▶ _ABOUT THIS TASK_:
Reply only with how many lines below contain "construct".

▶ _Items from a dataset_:
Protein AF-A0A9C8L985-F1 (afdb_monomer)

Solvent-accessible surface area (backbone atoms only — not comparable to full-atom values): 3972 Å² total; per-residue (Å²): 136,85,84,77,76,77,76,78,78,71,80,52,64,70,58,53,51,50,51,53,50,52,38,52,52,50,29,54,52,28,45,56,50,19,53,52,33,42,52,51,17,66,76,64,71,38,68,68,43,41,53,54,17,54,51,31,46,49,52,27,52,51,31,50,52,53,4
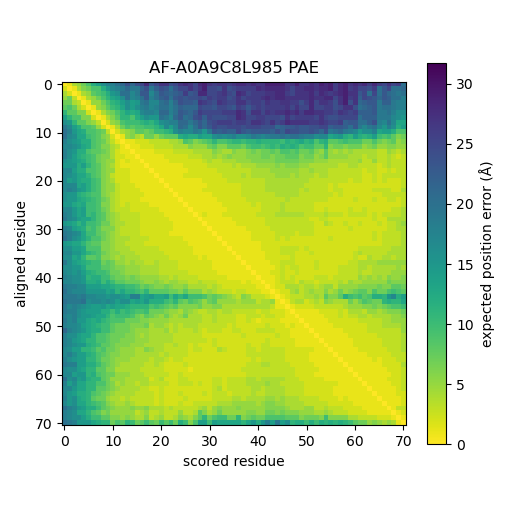7,64,74,73,110

Mean predicted aligned error: 7.2 Å

pLDDT: mean 86.9, std 11.47, range [50.19, 96.62]

Sequence (71 aa):
MNLQHVRQESRDAARQRLYRQAIAIALGGNLLLAVIKSAVAWFSGSSAVFSDAANSISDVLYSLLMAGGLY

Nearest PDB structures (foldseek):
  3txs-assembly1_C  TM=9.462E-01  e=4.297E+00  Biquartavirus 44RR2
  5j0j-assembly1_C  TM=8.743E-01  e=5.903E+00  synthetic construct
  6msr-assembly1_A  TM=7.463E-01  e=9.811E+00  synthetic construct

Radius of gyration: 18.95 Å; Cα contacts (8 Å, |Δi|>4): 46; chains: 1; bounding box: 37×23×60 Å

Structure (mmCIF, N/CA/C/O backbone):
data_AF-A0A9C8L985-F1
#
_entry.id   AF-A0A9C8L985-F1
#
loop_
_atom_site.group_PDB
_atom_site.id
_atom_site.type_symbol
_atom_site.label_atom_id
_atom_site.label_alt_id
_atom_site.label_comp_id
_atom_site.label_asym_id
_atom_site.label_entity_id
_atom_site.label_seq_id
_atom_site.pdbx_PDB_ins_code
_atom_site.Cartn_x
_atom_site.Cartn_y
_atom_site.Cartn_z
_atom_site.occupancy
_atom_site.B_iso_or_equiv
_atom_site.auth_seq_id
_atom_site.auth_comp_id
_atom_site.auth_asym_id
_atom_site.auth_atom_id
_atom_site.pdbx_PDB_model_num
ATOM 1 N N . MET A 1 1 ? -15.543 -14.029 46.545 1.00 50.19 1 MET A N 1
ATOM 2 C CA . MET A 1 1 ? -15.216 -14.039 45.101 1.00 50.19 1 MET A CA 1
ATOM 3 C C . MET A 1 1 ? -15.618 -12.689 44.520 1.00 50.19 1 MET A C 1
ATOM 5 O O . MET A 1 1 ? -16.794 -12.364 44.579 1.00 50.19 1 MET A O 1
ATOM 9 N N . ASN A 1 2 ? -14.662 -11.869 44.071 1.00 54.09 2 ASN A N 1
ATOM 10 C CA . ASN A 1 2 ? -14.936 -10.548 43.490 1.00 54.09 2 ASN A CA 1
ATOM 11 C C . ASN A 1 2 ? -15.076 -10.707 41.968 1.00 54.09 2 ASN A C 1
ATOM 13 O O . ASN A 1 2 ? -14.096 -11.012 41.291 1.00 54.09 2 ASN A O 1
ATOM 17 N N . LEU A 1 3 ? -16.294 -10.560 41.446 1.00 62.72 3 LEU A N 1
ATOM 18 C CA . LEU A 1 3 ? -16.578 -10.575 40.011 1.00 62.72 3 LEU A CA 1
ATOM 19 C C . LEU A 1 3 ? -16.041 -9.278 39.397 1.00 62.72 3 LEU A C 1
ATOM 21 O O . LEU A 1 3 ? -16.714 -8.249 39.413 1.00 62.72 3 LEU A O 1
ATOM 25 N N . GLN A 1 4 ? -14.814 -9.314 38.877 1.00 72.75 4 GLN A N 1
ATOM 26 C CA . GLN A 1 4 ? -14.291 -8.226 38.057 1.00 72.75 4 GLN A CA 1
ATOM 27 C C . GLN A 1 4 ? -15.089 -8.196 36.750 1.00 72.75 4 GLN A C 1
ATOM 29 O O . GLN A 1 4 ? -14.914 -9.046 35.879 1.00 72.75 4 GLN A O 1
ATOM 34 N N . HIS A 1 5 ? -16.006 -7.235 36.637 1.00 63.72 5 HIS A N 1
ATOM 35 C CA . HIS A 1 5 ? -16.666 -6.922 35.377 1.00 63.72 5 HIS A CA 1
ATOM 36 C C . HIS A 1 5 ? -15.588 -6.517 34.369 1.00 63.72 5 HIS A C 1
ATOM 38 O O . HIS A 1 5 ? -14.977 -5.453 34.494 1.00 63.72 5 HIS A O 1
ATOM 44 N N . VAL A 1 6 ? -15.339 -7.377 33.381 1.00 69.56 6 VAL A N 1
ATOM 45 C CA . VAL A 1 6 ? -14.542 -7.022 32.208 1.00 69.56 6 VAL A CA 1
ATOM 46 C C . VAL A 1 6 ? -15.287 -5.877 31.538 1.00 69.56 6 VAL A C 1
ATOM 48 O O . VAL A 1 6 ? -16.396 -6.057 31.035 1.00 69.56 6 VAL A O 1
ATOM 51 N N . ARG A 1 7 ? -14.723 -4.670 31.631 1.00 66.38 7 ARG A N 1
ATOM 52 C CA . ARG A 1 7 ? -15.298 -3.464 31.041 1.00 66.38 7 ARG A CA 1
ATOM 53 C C . ARG A 1 7 ? -15.448 -3.755 29.549 1.00 66.38 7 ARG A C 1
ATOM 55 O O . ARG A 1 7 ? -14.449 -3.963 28.867 1.00 66.38 7 ARG A O 1
ATOM 62 N N . GLN A 1 8 ? -16.685 -3.860 29.071 1.00 57.53 8 GLN A N 1
ATOM 63 C CA . GLN A 1 8 ? -16.942 -3.990 27.645 1.00 57.53 8 GLN A CA 1
ATOM 64 C C . GLN A 1 8 ? -16.478 -2.676 27.019 1.00 57.53 8 GLN A C 1
ATOM 66 O O . GLN A 1 8 ? -17.123 -1.646 27.195 1.00 57.53 8 GLN A O 1
ATOM 71 N N . GLU A 1 9 ? -15.301 -2.699 26.394 1.00 61.12 9 GLU A N 1
ATOM 72 C CA . GLU A 1 9 ? -14.772 -1.604 25.584 1.00 61.12 9 GLU A CA 1
ATOM 73 C C . GLU A 1 9 ? -15.814 -1.286 24.508 1.00 61.12 9 GLU A C 1
ATOM 75 O O . GLU A 1 9 ? -15.930 -1.960 23.482 1.00 61.12 9 GLU A O 1
ATOM 80 N N . SER A 1 10 ? -16.634 -0.273 24.773 1.00 61.75 10 SER A N 1
ATOM 81 C CA . SER A 1 10 ? -17.479 0.356 23.776 1.00 61.75 10 SER A CA 1
ATOM 82 C C . SER A 1 10 ? -16.548 0.896 22.699 1.00 61.75 10 SER A C 1
ATOM 84 O O . SER A 1 10 ? -15.816 1.849 22.965 1.00 61.75 10 SER A O 1
ATOM 86 N N . ARG A 1 11 ? -16.536 0.257 21.520 1.00 62.84 11 ARG A N 1
ATOM 87 C CA . ARG A 1 11 ? -15.753 0.682 20.351 1.00 62.84 11 ARG A CA 1
ATOM 88 C C . ARG A 1 11 ? -15.908 2.191 20.164 1.00 62.84 11 ARG A C 1
ATOM 90 O O . ARG A 1 11 ? -16.953 2.659 19.721 1.00 62.84 11 ARG A O 1
ATOM 97 N N . ASP A 1 12 ? -14.876 2.941 20.538 1.00 80.81 12 ASP A N 1
ATOM 98 C CA . ASP A 1 12 ? -14.887 4.394 20.444 1.00 80.81 12 ASP A CA 1
ATOM 99 C C . ASP A 1 12 ? -14.855 4.778 18.959 1.00 80.81 12 ASP A C 1
ATOM 101 O O . ASP A 1 12 ? -13.842 4.624 18.267 1.00 80.81 12 ASP A O 1
ATOM 105 N N . ALA A 1 13 ? -16.001 5.226 18.445 1.00 82.69 13 ALA A N 1
ATOM 106 C CA . ALA A 1 13 ? -16.185 5.528 17.030 1.00 82.69 13 ALA A CA 1
ATOM 107 C C . ALA A 1 13 ? -15.208 6.610 16.537 1.00 82.69 13 ALA A C 1
ATOM 109 O O . ALA A 1 13 ? -14.784 6.578 15.377 1.00 82.69 13 ALA A O 1
ATOM 110 N N . ALA A 1 14 ? -14.802 7.535 17.416 1.00 85.44 14 ALA A N 1
ATOM 111 C CA . ALA A 1 14 ? -13.808 8
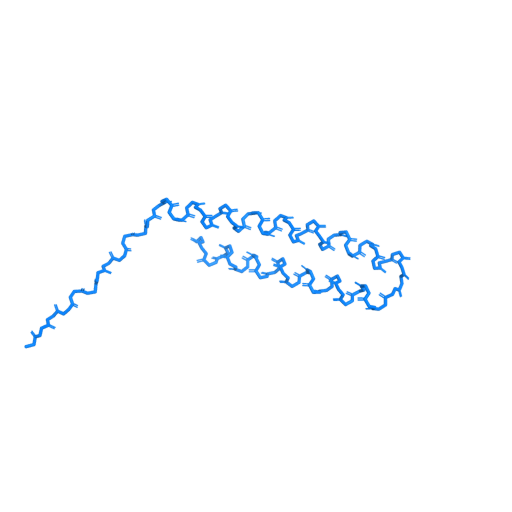.551 17.093 1.00 85.44 14 ALA A CA 1
ATOM 112 C C . ALA A 1 14 ? -12.428 7.917 16.860 1.00 85.44 14 ALA A C 1
ATOM 114 O O . ALA A 1 14 ? -11.788 8.188 15.841 1.00 85.44 14 ALA A O 1
ATOM 115 N N . ARG A 1 15 ? -12.005 6.997 17.739 1.00 86.06 15 ARG A N 1
ATOM 116 C CA . ARG A 1 15 ? -10.759 6.234 17.562 1.00 86.06 15 ARG A CA 1
ATOM 117 C C . ARG A 1 15 ? -10.799 5.362 16.313 1.00 86.06 15 ARG A C 1
ATOM 119 O O . ARG A 1 15 ? -9.834 5.352 15.556 1.00 86.06 15 ARG A O 1
ATOM 126 N N . GLN A 1 16 ? -11.912 4.681 16.040 1.00 86.81 16 GLN A N 1
ATOM 127 C CA . GLN A 1 16 ? -12.028 3.845 14.841 1.00 86.81 16 GLN A CA 1
ATOM 128 C C . GLN A 1 16 ? -11.891 4.670 13.551 1.00 86.81 16 GLN A C 1
ATOM 130 O O . GLN A 1 16 ? -11.257 4.222 12.595 1.00 86.81 16 GLN A O 1
ATOM 135 N N . ARG A 1 17 ? -12.427 5.898 13.524 1.00 89.12 17 ARG A N 1
ATOM 136 C CA . ARG A 1 17 ? -12.263 6.815 12.387 1.00 89.12 17 ARG A CA 1
ATOM 137 C C . ARG A 1 17 ? -10.803 7.227 12.184 1.00 89.12 17 ARG A C 1
ATOM 139 O O . ARG A 1 17 ? -10.351 7.241 11.041 1.00 89.12 17 ARG A O 1
ATOM 146 N N . LEU A 1 18 ? -10.069 7.493 13.267 1.00 92.62 18 LEU A N 1
ATOM 147 C CA . LEU A 1 18 ? -8.632 7.788 13.210 1.00 92.62 18 LEU A CA 1
ATOM 148 C C . LEU A 1 18 ? -7.830 6.597 12.672 1.00 92.62 18 LEU A C 1
ATOM 150 O O . LEU A 1 18 ? -7.007 6.779 11.780 1.00 92.62 18 LEU A O 1
ATOM 154 N N . TYR A 1 19 ? -8.115 5.375 13.134 1.00 91.31 19 TYR A N 1
ATOM 155 C CA . TYR A 1 19 ? -7.458 4.173 12.609 1.00 91.31 19 TYR A CA 1
ATOM 156 C C . TYR A 1 19 ? -7.722 3.976 11.114 1.00 91.31 19 TYR A C 1
ATOM 158 O O . TYR A 1 19 ? -6.791 3.717 10.357 1.00 91.31 19 TYR A O 1
ATOM 166 N N . ARG A 1 20 ? -8.966 4.170 10.658 1.00 91.00 20 ARG A N 1
ATOM 167 C CA . ARG A 1 20 ? -9.299 4.092 9.226 1.00 91.00 20 ARG A CA 1
ATOM 168 C C . ARG A 1 20 ? -8.538 5.133 8.405 1.00 91.00 20 ARG A C 1
ATOM 170 O O . ARG A 1 20 ? -8.047 4.803 7.330 1.00 91.00 20 ARG A O 1
ATOM 177 N N . GLN A 1 21 ? -8.413 6.363 8.906 1.00 94.38 21 GLN A N 1
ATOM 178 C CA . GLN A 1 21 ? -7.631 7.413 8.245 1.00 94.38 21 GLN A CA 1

▶ _OUTPUT OF THE EXERCISE_:
2